[Dataset entries]
= = = =
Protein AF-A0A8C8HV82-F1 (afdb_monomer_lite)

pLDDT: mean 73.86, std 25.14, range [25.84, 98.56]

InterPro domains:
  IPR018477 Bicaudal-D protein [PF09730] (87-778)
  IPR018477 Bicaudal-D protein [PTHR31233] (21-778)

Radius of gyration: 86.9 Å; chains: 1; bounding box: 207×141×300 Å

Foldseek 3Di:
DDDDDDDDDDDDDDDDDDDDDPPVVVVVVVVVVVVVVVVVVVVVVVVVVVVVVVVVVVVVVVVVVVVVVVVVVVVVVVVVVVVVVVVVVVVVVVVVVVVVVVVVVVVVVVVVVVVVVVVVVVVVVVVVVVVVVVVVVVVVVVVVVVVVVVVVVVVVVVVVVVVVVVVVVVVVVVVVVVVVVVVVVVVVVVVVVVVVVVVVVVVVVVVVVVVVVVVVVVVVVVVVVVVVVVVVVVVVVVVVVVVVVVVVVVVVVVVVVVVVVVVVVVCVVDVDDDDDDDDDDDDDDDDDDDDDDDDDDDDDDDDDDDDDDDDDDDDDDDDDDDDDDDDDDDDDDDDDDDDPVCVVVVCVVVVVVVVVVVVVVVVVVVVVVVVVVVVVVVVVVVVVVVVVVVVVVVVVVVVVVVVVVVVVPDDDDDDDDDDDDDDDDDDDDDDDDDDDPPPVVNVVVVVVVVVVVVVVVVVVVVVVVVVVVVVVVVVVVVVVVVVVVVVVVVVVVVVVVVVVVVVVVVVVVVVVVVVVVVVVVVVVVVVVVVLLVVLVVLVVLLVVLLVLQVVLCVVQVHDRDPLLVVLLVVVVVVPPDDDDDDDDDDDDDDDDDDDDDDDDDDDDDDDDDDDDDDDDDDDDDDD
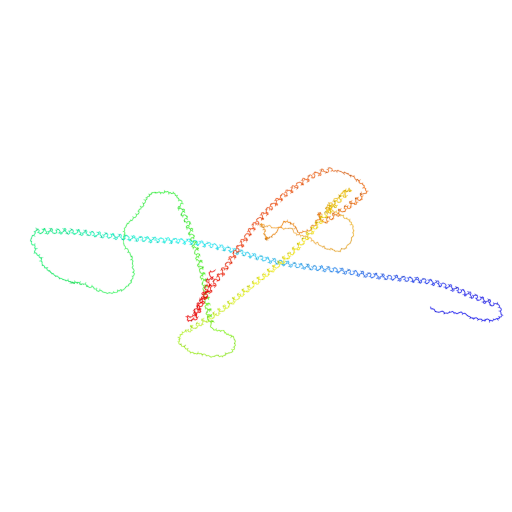DDDDDDDDDDDDDDDDDDDDPPPNDCSPPVSSVVSSVSSVVSSVVSVVVSVVSVPDDDDDDDDDDDVPVVVVVVVVVVVVVVVVVVVVVVVVVVVVVVVVVVVVVVVVVVVVVVVVVVVVVVVVVVVVVVVVVVVVVVVVVVVVVVVVVVVVVVVVVVVVVVVVVVVVVVVCVVDDPDDPVVVVVVVVVVVVVVVVVVVVVVVVVD

Secondary structure (DSSP, 8-state):
---------------------TTHHHHHHHHHHHHHHHHHHHHHHHHHHHHHHHHHHHHHHHHHHHHHHHHHHHHHHHHHHHHHHHHHHHHHHHHHHHHHHHHHHHHHHHHHHHHHHHHHHHHHHHHHHHHHHHHHHHHHHHHHHHHHHHHHHHHHHHHHHHHHHHHHHHHHHHHHHHHHHHHHHHHHHHHHHHHHHHHHHHHHHHHHHHHHHHHHHHHHHHHHHHHHHHHHHHHHHHHHHHHHHHHHHHHHHHHHHHHHHHHHHHHTT--------------------------------------------------------------------SSTTHHHHHHHHHHHHHHHHHHHHHHHHHHHHHHHHHHHHHHHHHHHHHHHHHHHHHHHHHHHHHHHHHTTSS-----------------------------HHHHHHHHHHHHHHHHHHHHHHHHHHHHHHHHHHHHHHHHHHHHHHHHHHHHHHHHHHHHHHHHHHHHHHHHHHHHHHHHHHHHHHHHHHHHHHHHHHHHHHHHHHHHHHHHHHHHTT-----HHHHHHHHHHHTTSS--------------------------------------------------------------S-----TT-TT-HHHHHHHHHHHHHHHHHHHHHHHHHTTS----------HHHHHHHHHHHHHHHHHHHHHHHHHHHHHHHHHHHHHHHHHHHHHHHHHHHHHHHHHHHHHHHHHHHHHHHHHHHHHHHHHHHHHHHHHHHHHHHHHHHHHHHHHHHHS-TT-HHHHHHHHHHHHHHHHHHHHHHHHH--

Structure (mmCIF, N/CA/C/O backbone):
data_AF-A0A8C8HV82-F1
#
_entry.id   AF-A0A8C8HV82-F1
#
loop_
_atom_site.group_PDB
_atom_site.id
_atom_site.type_symbol
_atom_site.label_atom_id
_atom_site.label_alt_id
_atom_site.label_comp_id
_atom_site.label_asym_id
_atom_site.label_entity_id
_atom_site.label_seq_id
_atom_site.pdbx_PDB_ins_code
_atom_site.Cartn_x
_atom_site.Cartn_y
_atom_site.Cartn_z
_atom_site.occupancy
_atom_site.B_iso_or_equiv
_atom_site.auth_seq_id
_atom_site.auth_comp_id
_atom_site.auth_asym_id
_atom_site.auth_atom_id
_atom_site.pdbx_PDB_model_num
ATOM 1 N N . MET A 1 1 ? -91.967 -46.558 92.851 1.00 36.53 1 MET A N 1
ATOM 2 C CA . MET A 1 1 ? -92.373 -47.977 92.769 1.00 36.53 1 MET A CA 1
ATOM 3 C C . MET A 1 1 ? -92.656 -48.388 94.207 1.00 36.53 1 MET A C 1
ATOM 5 O O . MET A 1 1 ? -91.759 -48.187 95.010 1.00 36.53 1 MET A O 1
ATOM 9 N N . LEU A 1 2 ? -93.939 -48.463 94.592 1.00 37.75 2 LEU A N 1
ATOM 10 C CA . LEU A 1 2 ? -94.750 -49.706 94.673 1.00 37.75 2 LEU A CA 1
ATOM 11 C C . LEU A 1 2 ? -94.298 -50.530 95.903 1.00 37.75 2 LEU A C 1
ATOM 13 O O . LEU A 1 2 ? -93.110 -50.817 95.976 1.00 37.75 2 LEU A O 1
ATOM 17 N N . GLU A 1 3 ? -95.106 -50.882 96.911 1.00 35.12 3 GLU A N 1
ATOM 18 C CA . GLU A 1 3 ? -96.575 -50.898 97.153 1.00 35.12 3 GLU A CA 1
ATOM 19 C C . GLU A 1 3 ? -96.845 -50.640 98.676 1.00 35.12 3 GLU A C 1
ATOM 21 O O . GLU A 1 3 ? -95.900 -50.713 99.456 1.00 35.12 3 GLU A O 1
ATOM 26 N N . VAL A 1 4 ? -97.966 -50.055 99.149 1.00 38.19 4 VAL A N 1
ATOM 27 C CA . VAL A 1 4 ? -99.294 -50.664 99.481 1.00 38.19 4 VAL A CA 1
ATOM 28 C C . VAL A 1 4 ? -99.126 -51.842 100.483 1.00 38.19 4 VAL A C 1
ATOM 30 O O . VAL A 1 4 ? -98.350 -52.743 100.209 1.00 38.19 4 VAL A O 1
ATOM 33 N N . GLU A 1 5 ? -99.660 -51.836 101.718 1.00 33.88 5 GLU A N 1
ATOM 34 C CA . GLU A 1 5 ? -101.091 -51.883 102.096 1.00 33.88 5 GLU A CA 1
ATOM 35 C C . GLU A 1 5 ? -101.475 -51.188 103.428 1.00 33.88 5 GLU A C 1
ATOM 37 O O . GLU A 1 5 ? -100.648 -50.845 104.273 1.00 33.88 5 GLU A O 1
ATOM 42 N N . GLU A 1 6 ? -102.790 -51.029 103.591 1.00 39.75 6 GLU A N 1
ATOM 43 C CA . GLU A 1 6 ? -103.547 -50.503 104.729 1.00 39.75 6 GLU A CA 1
ATOM 44 C C . GLU A 1 6 ? -104.364 -51.648 105.361 1.00 39.75 6 GLU A C 1
ATOM 46 O O . GLU A 1 6 ? -105.075 -52.346 104.642 1.00 39.75 6 GLU A O 1
ATOM 51 N N . SER A 1 7 ? -104.354 -51.819 106.690 1.00 32.53 7 SER A N 1
ATOM 52 C CA . SER A 1 7 ? -105.413 -52.586 107.372 1.00 32.53 7 SER A CA 1
ATOM 53 C C . SER A 1 7 ? -105.550 -52.219 108.850 1.00 32.53 7 SER A C 1
ATOM 55 O O . SER A 1 7 ? -104.673 -52.502 109.667 1.00 32.53 7 SER A O 1
ATOM 57 N N . GLY A 1 8 ? -106.684 -51.605 109.183 1.00 35.28 8 GLY A N 1
ATOM 58 C CA . GLY A 1 8 ? -107.161 -51.428 110.550 1.00 35.28 8 GLY A CA 1
ATOM 59 C C . GLY A 1 8 ? -107.955 -52.644 111.078 1.00 35.28 8 GLY A C 1
ATOM 60 O O . GLY A 1 8 ? -107.666 -53.773 110.689 1.00 35.28 8 GLY A O 1
ATOM 61 N N . PRO A 1 9 ? -108.915 -52.454 112.003 1.00 61.72 9 PRO A N 1
ATOM 62 C CA . PRO A 1 9 ? -108.900 -53.174 113.284 1.00 61.72 9 PRO A CA 1
ATOM 63 C C . PRO A 1 9 ? -110.122 -54.086 113.518 1.00 61.72 9 PRO A C 1
ATOM 65 O O . PRO A 1 9 ? -111.110 -53.964 112.801 1.00 61.72 9 PRO A O 1
ATOM 68 N N . THR A 1 10 ? -110.106 -54.941 114.557 1.00 29.36 10 THR A N 1
ATOM 69 C CA . THR A 1 10 ? -111.293 -55.444 115.318 1.00 29.36 10 THR A CA 1
ATOM 70 C C . THR A 1 10 ? -110.912 -56.480 116.395 1.00 29.36 10 THR A C 1
ATOM 72 O O . THR A 1 10 ? -109.904 -57.163 116.250 1.00 29.36 10 THR A O 1
ATOM 75 N N . GLY A 1 11 ? -111.761 -56.643 117.427 1.00 30.00 11 GLY A N 1
ATOM 76 C CA . GLY A 1 11 ? -111.745 -57.768 118.390 1.00 30.00 11 GLY A CA 1
ATOM 77 C C . GLY A 1 11 ? -111.367 -57.346 119.822 1.00 30.00 11 GLY A C 1
ATOM 78 O O . GLY A 1 11 ? -110.184 -57.195 120.093 1.00 30.00 11 GLY A O 1
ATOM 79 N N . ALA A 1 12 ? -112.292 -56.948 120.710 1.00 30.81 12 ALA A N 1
= = = =
What you should do: Reproduce the lines of the entries above from the one with "ATOM 42 N N" to the one with "ATOM 52 C CA", both included, exactly and without any other line.

Solution to this task:
ATOM 42 N N . GLU A 1 6 ? -102.790 -51.029 103.591 1.00 39.75 6 GLU A N 1
ATOM 43 C CA . GLU A 1 6 ? -103.547 -50.503 104.729 1.00 39.75 6 GLU A CA 1
ATOM 44 C C . GLU A 1 6 ? -104.364 -51.648 105.361 1.00 39.75 6 GLU A C 1
ATOM 46 O O . GLU A 1 6 ? -105.075 -52.346 104.642 1.00 39.75 6 GLU A O 1
ATOM 51 N N . SER A 1 7 ? -104.354 -51.819 106.690 1.00 32.53 7 SER A N 1
ATOM 52 C CA . SER A 1 7 ? -105.413 -52.586 107.372 1.00 32.53 7 SER A CA 1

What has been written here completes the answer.